The Rev. Violet Little, pastor of The Welcome Church in Philadelphia, is one of seven winners of the 2013 Purpose Prize, which honors people over the age of 60 who use their experience to make a difference against social problems. Little founded The Welcome Church, a new ELCA ministry that serves people who are experiencing homelessness.
“Some have said I am a voice for the voiceless, but that’s not true,” said Little. “People experiencing homelessness have voice; the key is how we can be better listeners.”
At a Dec. 5 ceremony in Sausalito, Calif., Little will receive a $25,000 award from Encore.org, a nonprofit organization that supports people who use their life experiences to work for a society’s greater good.
Little began working with people experiencing homelessness after she got to know women who were sleeping and washing in the restrooms at Philadelphia’s 30th Street Station, which she visited on her daily commute. She initially organized a drop-in center at Lutheran Church of the Holy Communion in Philadelphia’s center city, known as the Welcome Center.
“People who live on the streets are always being rousted and asked to move on,” said Little.
The Welcome Center offers community members a safe place to spend a couple of hours having tea, napping and more. Little began providing pastoral care there, including hospital visits and even presiding at a wedding.

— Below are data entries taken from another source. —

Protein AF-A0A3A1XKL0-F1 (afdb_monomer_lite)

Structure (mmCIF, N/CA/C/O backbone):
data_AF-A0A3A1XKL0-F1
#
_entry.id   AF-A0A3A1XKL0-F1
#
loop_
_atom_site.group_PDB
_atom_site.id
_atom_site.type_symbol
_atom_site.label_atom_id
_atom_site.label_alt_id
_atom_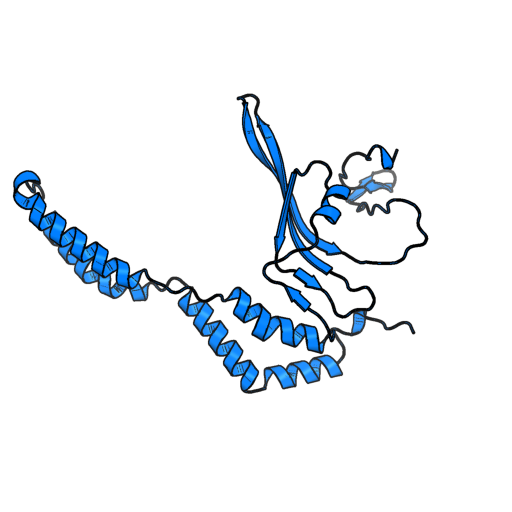site.label_comp_id
_atom_site.label_asym_id
_atom_site.label_entity_id
_atom_site.label_seq_id
_atom_site.pdbx_PDB_ins_code
_atom_site.Cartn_x
_atom_site.Cartn_y
_atom_site.Cartn_z
_atom_site.occupancy
_atom_site.B_iso_or_equiv
_atom_site.auth_seq_id
_atom_site.auth_comp_id
_atom_site.auth_asym_id
_atom_site.auth_atom_id
_atom_site.pdbx_PDB_model_num
ATOM 1 N N . MET A 1 1 ? -24.733 -1.803 22.461 1.00 35.72 1 MET A N 1
ATOM 2 C CA . MET A 1 1 ? -23.848 -0.838 23.151 1.00 35.72 1 MET A CA 1
ATOM 3 C C . MET A 1 1 ? -23.174 -0.005 22.080 1.00 35.72 1 MET A C 1
ATOM 5 O O . MET A 1 1 ? -22.580 -0.583 21.189 1.00 35.72 1 MET A O 1
ATOM 9 N N . ASN A 1 2 ? -23.343 1.315 22.107 1.00 38.25 2 ASN A N 1
ATOM 10 C CA . ASN A 1 2 ? -22.844 2.215 21.067 1.00 38.25 2 ASN A CA 1
ATOM 11 C C . ASN A 1 2 ? -21.393 2.591 21.413 1.00 38.25 2 ASN A C 1
ATOM 13 O O . ASN A 1 2 ? -21.156 3.564 22.131 1.00 38.25 2 ASN A O 1
ATOM 17 N N . VAL A 1 3 ? -20.431 1.752 21.026 1.00 48.75 3 VAL A N 1
ATOM 18 C CA . VAL A 1 3 ? -19.009 2.053 21.231 1.00 48.75 3 VAL A CA 1
ATOM 19 C C . VAL A 1 3 ? -18.652 3.169 20.253 1.00 48.75 3 VAL A C 1
ATOM 21 O O . VAL A 1 3 ? -18.690 2.985 19.042 1.00 48.75 3 VAL A O 1
ATOM 24 N N . LYS A 1 4 ? -18.350 4.370 20.757 1.00 51.41 4 LYS A N 1
ATOM 25 C CA . LYS A 1 4 ? -17.864 5.473 19.917 1.00 51.41 4 LYS A CA 1
ATOM 26 C C . LYS A 1 4 ? -16.444 5.146 19.443 1.00 51.41 4 LYS A C 1
ATOM 28 O O . LYS A 1 4 ? -15.469 5.554 20.065 1.00 51.41 4 LYS A O 1
ATOM 33 N N . TYR A 1 5 ? -16.323 4.438 18.322 1.00 57.09 5 TYR A N 1
ATOM 34 C CA . TYR A 1 5 ? -15.032 4.088 17.717 1.00 57.09 5 TYR A CA 1
ATOM 35 C C . TYR A 1 5 ? -14.175 5.315 17.345 1.00 57.09 5 TYR A C 1
ATOM 37 O O . TYR A 1 5 ? -12.950 5.228 17.308 1.00 57.09 5 TYR A O 1
ATOM 45 N N . GLY A 1 6 ? -14.796 6.490 17.172 1.00 58.31 6 GLY A N 1
ATOM 46 C CA . GLY A 1 6 ? -14.099 7.750 16.886 1.00 58.31 6 GLY A CA 1
ATOM 47 C C . GLY A 1 6 ? -13.122 8.222 17.973 1.00 58.31 6 GLY A C 1
ATOM 48 O O . GLY A 1 6 ? -12.272 9.055 17.679 1.00 58.31 6 GLY A O 1
ATOM 49 N N . SER A 1 7 ? -13.201 7.693 19.201 1.00 64.00 7 SER A N 1
ATOM 50 C CA . SER A 1 7 ? -12.253 8.012 20.280 1.00 64.00 7 SER A CA 1
ATOM 51 C C . SER A 1 7 ? -11.259 6.894 20.592 1.00 64.00 7 SER A C 1
ATOM 53 O O . SER A 1 7 ? -10.487 7.024 21.533 1.00 64.00 7 SER A O 1
ATOM 55 N N . VAL A 1 8 ? -11.267 5.781 19.851 1.00 70.19 8 VAL A N 1
ATOM 56 C CA . VAL A 1 8 ? -10.368 4.645 20.135 1.00 70.19 8 VAL A CA 1
ATOM 57 C C . VAL A 1 8 ? -8.916 5.026 19.842 1.00 70.19 8 VAL A C 1
ATOM 59 O O . VAL A 1 8 ? -8.038 4.788 20.665 1.00 70.19 8 VAL A O 1
ATOM 62 N N . PHE A 1 9 ? -8.684 5.724 18.729 1.00 67.81 9 PHE A N 1
ATOM 63 C CA . PHE A 1 9 ? -7.365 6.239 18.341 1.00 67.81 9 PHE A CA 1
ATOM 64 C C . PHE A 1 9 ? -6.858 7.377 19.240 1.00 67.81 9 PHE A C 1
ATOM 66 O O . PHE A 1 9 ? -5.665 7.661 19.257 1.00 67.81 9 PHE A O 1
ATOM 73 N N . THR A 1 10 ? -7.750 8.035 19.984 1.00 75.25 10 THR A N 1
ATOM 74 C CA . THR A 1 10 ? -7.422 9.153 20.884 1.00 75.25 10 THR A CA 1
ATOM 75 C C . THR A 1 10 ? -7.588 8.791 22.359 1.00 75.25 10 THR A C 1
ATOM 77 O O . THR A 1 10 ? -7.486 9.664 23.221 1.00 75.25 10 THR A O 1
ATOM 80 N N . ASN A 1 11 ? -7.830 7.513 22.671 1.00 81.50 11 ASN A N 1
ATOM 81 C CA . ASN A 1 11 ? -8.003 7.053 24.040 1.00 81.50 11 ASN A CA 1
ATOM 82 C C . ASN A 1 11 ? -6.660 7.162 24.793 1.00 81.50 11 ASN A C 1
ATOM 84 O O . ASN A 1 11 ? -5.693 6.510 24.387 1.00 81.50 11 ASN A O 1
ATOM 88 N N . PRO A 1 12 ? -6.586 7.918 25.907 1.00 82.94 12 PRO A N 1
ATOM 89 C CA . PRO A 1 12 ? -5.362 8.068 26.692 1.00 82.94 12 PRO A CA 1
ATOM 90 C C . PRO A 1 12 ? -4.747 6.737 27.140 1.00 82.94 12 PRO A C 1
ATOM 92 O O . PRO A 1 12 ? -3.529 6.611 27.200 1.00 82.94 12 PRO A O 1
ATOM 95 N N . GLU A 1 13 ? -5.566 5.722 27.422 1.00 83.44 13 GLU A N 1
ATOM 96 C CA . GLU A 1 13 ? -5.082 4.396 27.812 1.00 83.44 13 GLU A CA 1
ATOM 97 C C . GLU A 1 13 ? -4.376 3.682 26.651 1.00 83.44 13 GLU A C 1
ATOM 99 O O . GLU A 1 13 ? -3.311 3.093 26.836 1.00 83.44 13 GLU A O 1
ATOM 104 N N . VAL A 1 14 ? -4.931 3.784 25.440 1.00 82.50 14 VAL A N 1
ATOM 105 C CA . VAL A 1 14 ? -4.328 3.236 24.216 1.00 82.50 14 VAL A CA 1
ATOM 106 C C . VAL A 1 14 ? -3.025 3.969 23.907 1.00 82.50 14 VAL A C 1
ATOM 108 O O . VAL A 1 14 ? -2.013 3.324 23.649 1.00 82.50 14 VAL A O 1
ATOM 111 N N . LEU A 1 15 ? -3.012 5.300 24.020 1.00 84.06 15 LEU A N 1
ATOM 112 C CA . LEU A 1 15 ? -1.809 6.114 23.823 1.00 84.06 15 LEU A CA 1
ATOM 113 C C . LEU A 1 15 ? -0.706 5.771 24.836 1.00 84.06 15 LEU A C 1
ATOM 115 O O . LEU A 1 15 ? 0.451 5.624 24.452 1.00 84.06 15 LEU A O 1
ATOM 119 N N . ASN A 1 16 ? -1.056 5.562 26.107 1.00 85.44 16 ASN A N 1
ATOM 120 C CA . ASN A 1 16 ? -0.099 5.145 27.133 1.00 85.44 16 ASN A CA 1
ATOM 121 C C . ASN A 1 16 ? 0.468 3.746 26.858 1.00 85.44 16 ASN A C 1
ATOM 123 O O . ASN A 1 16 ? 1.669 3.528 27.017 1.00 85.44 16 ASN A O 1
ATOM 127 N N . ARG A 1 17 ? -0.365 2.799 26.405 1.00 82.88 17 ARG A N 1
ATOM 128 C CA . ARG A 1 17 ? 0.097 1.462 25.997 1.00 82.88 17 ARG A CA 1
ATOM 129 C C . ARG A 1 17 ? 1.028 1.534 24.786 1.00 82.88 17 ARG A C 1
ATOM 131 O O . ARG A 1 17 ? 2.052 0.859 24.774 1.00 82.88 17 ARG A O 1
ATOM 138 N N . LEU A 1 18 ? 0.716 2.377 23.801 1.00 83.56 18 LEU A N 1
ATOM 139 C CA . LEU A 1 18 ? 1.587 2.614 22.647 1.00 83.56 18 LEU A CA 1
ATOM 140 C C . LEU A 1 18 ? 2.937 3.204 23.073 1.00 83.56 18 LEU A C 1
ATOM 142 O O . LEU A 1 18 ? 3.970 2.701 22.641 1.00 83.56 18 LEU A O 1
ATOM 146 N N . ALA A 1 19 ? 2.941 4.188 23.977 1.00 82.25 19 ALA A N 1
ATOM 147 C CA . ALA A 1 19 ? 4.172 4.777 24.505 1.00 82.25 19 ALA A CA 1
ATOM 148 C C . ALA A 1 19 ? 5.040 3.747 25.253 1.00 82.25 19 ALA A C 1
ATOM 150 O O . ALA A 1 19 ? 6.260 3.725 25.095 1.00 82.25 19 ALA A O 1
ATOM 151 N N . GLN A 1 20 ? 4.425 2.847 26.027 1.00 83.56 20 GLN A N 1
ATOM 152 C CA . GLN A 1 20 ? 5.141 1.750 26.689 1.00 83.56 20 GLN A CA 1
ATOM 153 C C . GLN A 1 20 ? 5.746 0.759 25.685 1.00 83.56 20 GLN A C 1
ATOM 155 O O . GLN A 1 20 ? 6.871 0.295 25.869 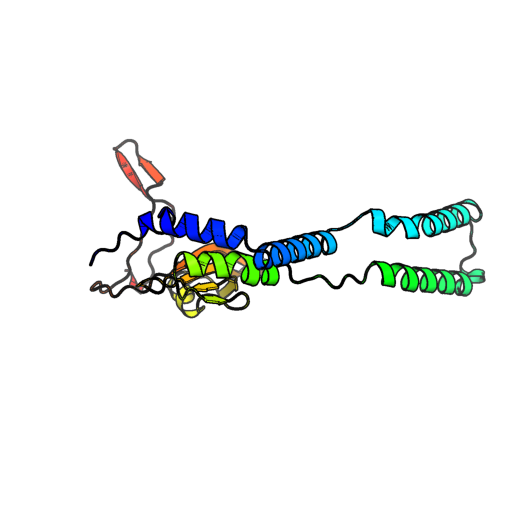1.00 83.56 20 GLN A O 1
ATOM 160 N N . ILE A 1 21 ? 5.018 0.444 24.611 1.00 81.38 21 ILE A N 1
ATOM 161 C CA . ILE A 1 21 ? 5.489 -0.452 23.549 1.00 81.38 21 ILE A CA 1
ATOM 162 C C . ILE A 1 21 ? 6.652 0.186 22.785 1.00 81.38 21 ILE A C 1
ATOM 164 O O . ILE A 1 21 ? 7.661 -0.480 22.555 1.00 81.38 21 ILE A O 1
ATOM 168 N N . GLU A 1 22 ? 6.563 1.474 22.458 1.00 80.31 22 GLU A N 1
ATOM 169 C CA . GLU A 1 22 ? 7.627 2.234 21.793 1.00 80.31 22 GLU A CA 1
ATOM 170 C C . GLU A 1 22 ? 8.924 2.273 22.618 1.00 80.31 22 GLU A C 1
ATOM 172 O O . GLU A 1 22 ? 10.020 2.128 22.074 1.00 80.31 22 GLU A O 1
ATOM 177 N N . GLN A 1 23 ? 8.812 2.402 23.943 1.00 82.50 23 GLN A N 1
ATOM 178 C CA . GLN A 1 23 ? 9.959 2.406 24.857 1.00 82.50 23 GLN A CA 1
ATOM 179 C C . GLN A 1 23 ? 10.560 1.014 25.103 1.00 82.50 23 GLN A C 1
ATOM 181 O O . GLN A 1 23 ? 11.625 0.904 25.713 1.00 82.50 23 GLN A O 1
ATOM 186 N N . SER A 1 24 ? 9.915 -0.060 24.638 1.00 82.75 24 SER A N 1
ATOM 187 C CA . SER A 1 24 ? 10.420 -1.413 24.856 1.00 82.75 24 SER A CA 1
ATOM 188 C C . SER A 1 24 ? 11.703 -1.683 24.042 1.00 82.75 24 SER A C 1
ATOM 190 O O . SER A 1 24 ? 11.767 -1.360 22.849 1.00 82.75 24 SER A O 1
ATOM 192 N N . PRO A 1 25 ? 12.721 -2.352 24.624 1.00 80.06 25 PRO A N 1
ATOM 193 C CA . PRO A 1 25 ? 13.959 -2.685 23.910 1.00 80.06 25 PRO A CA 1
ATOM 194 C C . PRO A 1 25 ? 13.733 -3.515 22.637 1.00 80.06 25 PRO A C 1
ATOM 196 O O . PRO A 1 25 ? 14.471 -3.387 21.661 1.00 80.06 25 PRO A O 1
ATOM 199 N N . GLN A 1 26 ? 12.687 -4.349 22.623 1.00 80.88 26 GLN A N 1
ATOM 200 C CA . GLN A 1 26 ? 12.328 -5.174 21.468 1.00 80.88 26 GLN A CA 1
ATOM 201 C C . GLN A 1 26 ? 11.881 -4.327 20.269 1.00 80.88 26 GLN A C 1
ATOM 203 O O . GLN A 1 26 ? 12.308 -4.585 19.143 1.00 80.88 26 GLN A O 1
ATOM 208 N N . ILE A 1 27 ? 11.053 -3.302 20.492 1.00 81.56 27 ILE A N 1
ATOM 209 C CA . ILE A 1 27 ? 10.580 -2.412 19.425 1.00 81.56 27 ILE A CA 1
ATOM 210 C C . ILE A 1 27 ? 11.703 -1.494 18.945 1.00 81.56 27 ILE A C 1
ATOM 212 O O . ILE A 1 27 ? 11.871 -1.325 17.738 1.00 81.56 27 ILE A O 1
ATOM 216 N N . GLN A 1 28 ? 12.549 -0.995 19.849 1.00 82.69 28 GLN A N 1
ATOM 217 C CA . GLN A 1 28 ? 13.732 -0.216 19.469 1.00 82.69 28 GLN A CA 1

As the center grew, Little organized support from the ELCA Southeastern Pennsylvania Synod, Lutheran Church of the Holy Communion and other center city churches to form The Welcome Church, where she serves as part-time pastor along with Presbyterian and Episcopal clergy. The ELCA has a full communion relationship with the Presbyterian Church (USA) and with The Episcopal Church.
The Welcome Church is mobile — worship services will spontaneously take place in public places, including rail stations or under bridges. Many downtown churches offer Bible studies and refreshment and will provide medical care when needed.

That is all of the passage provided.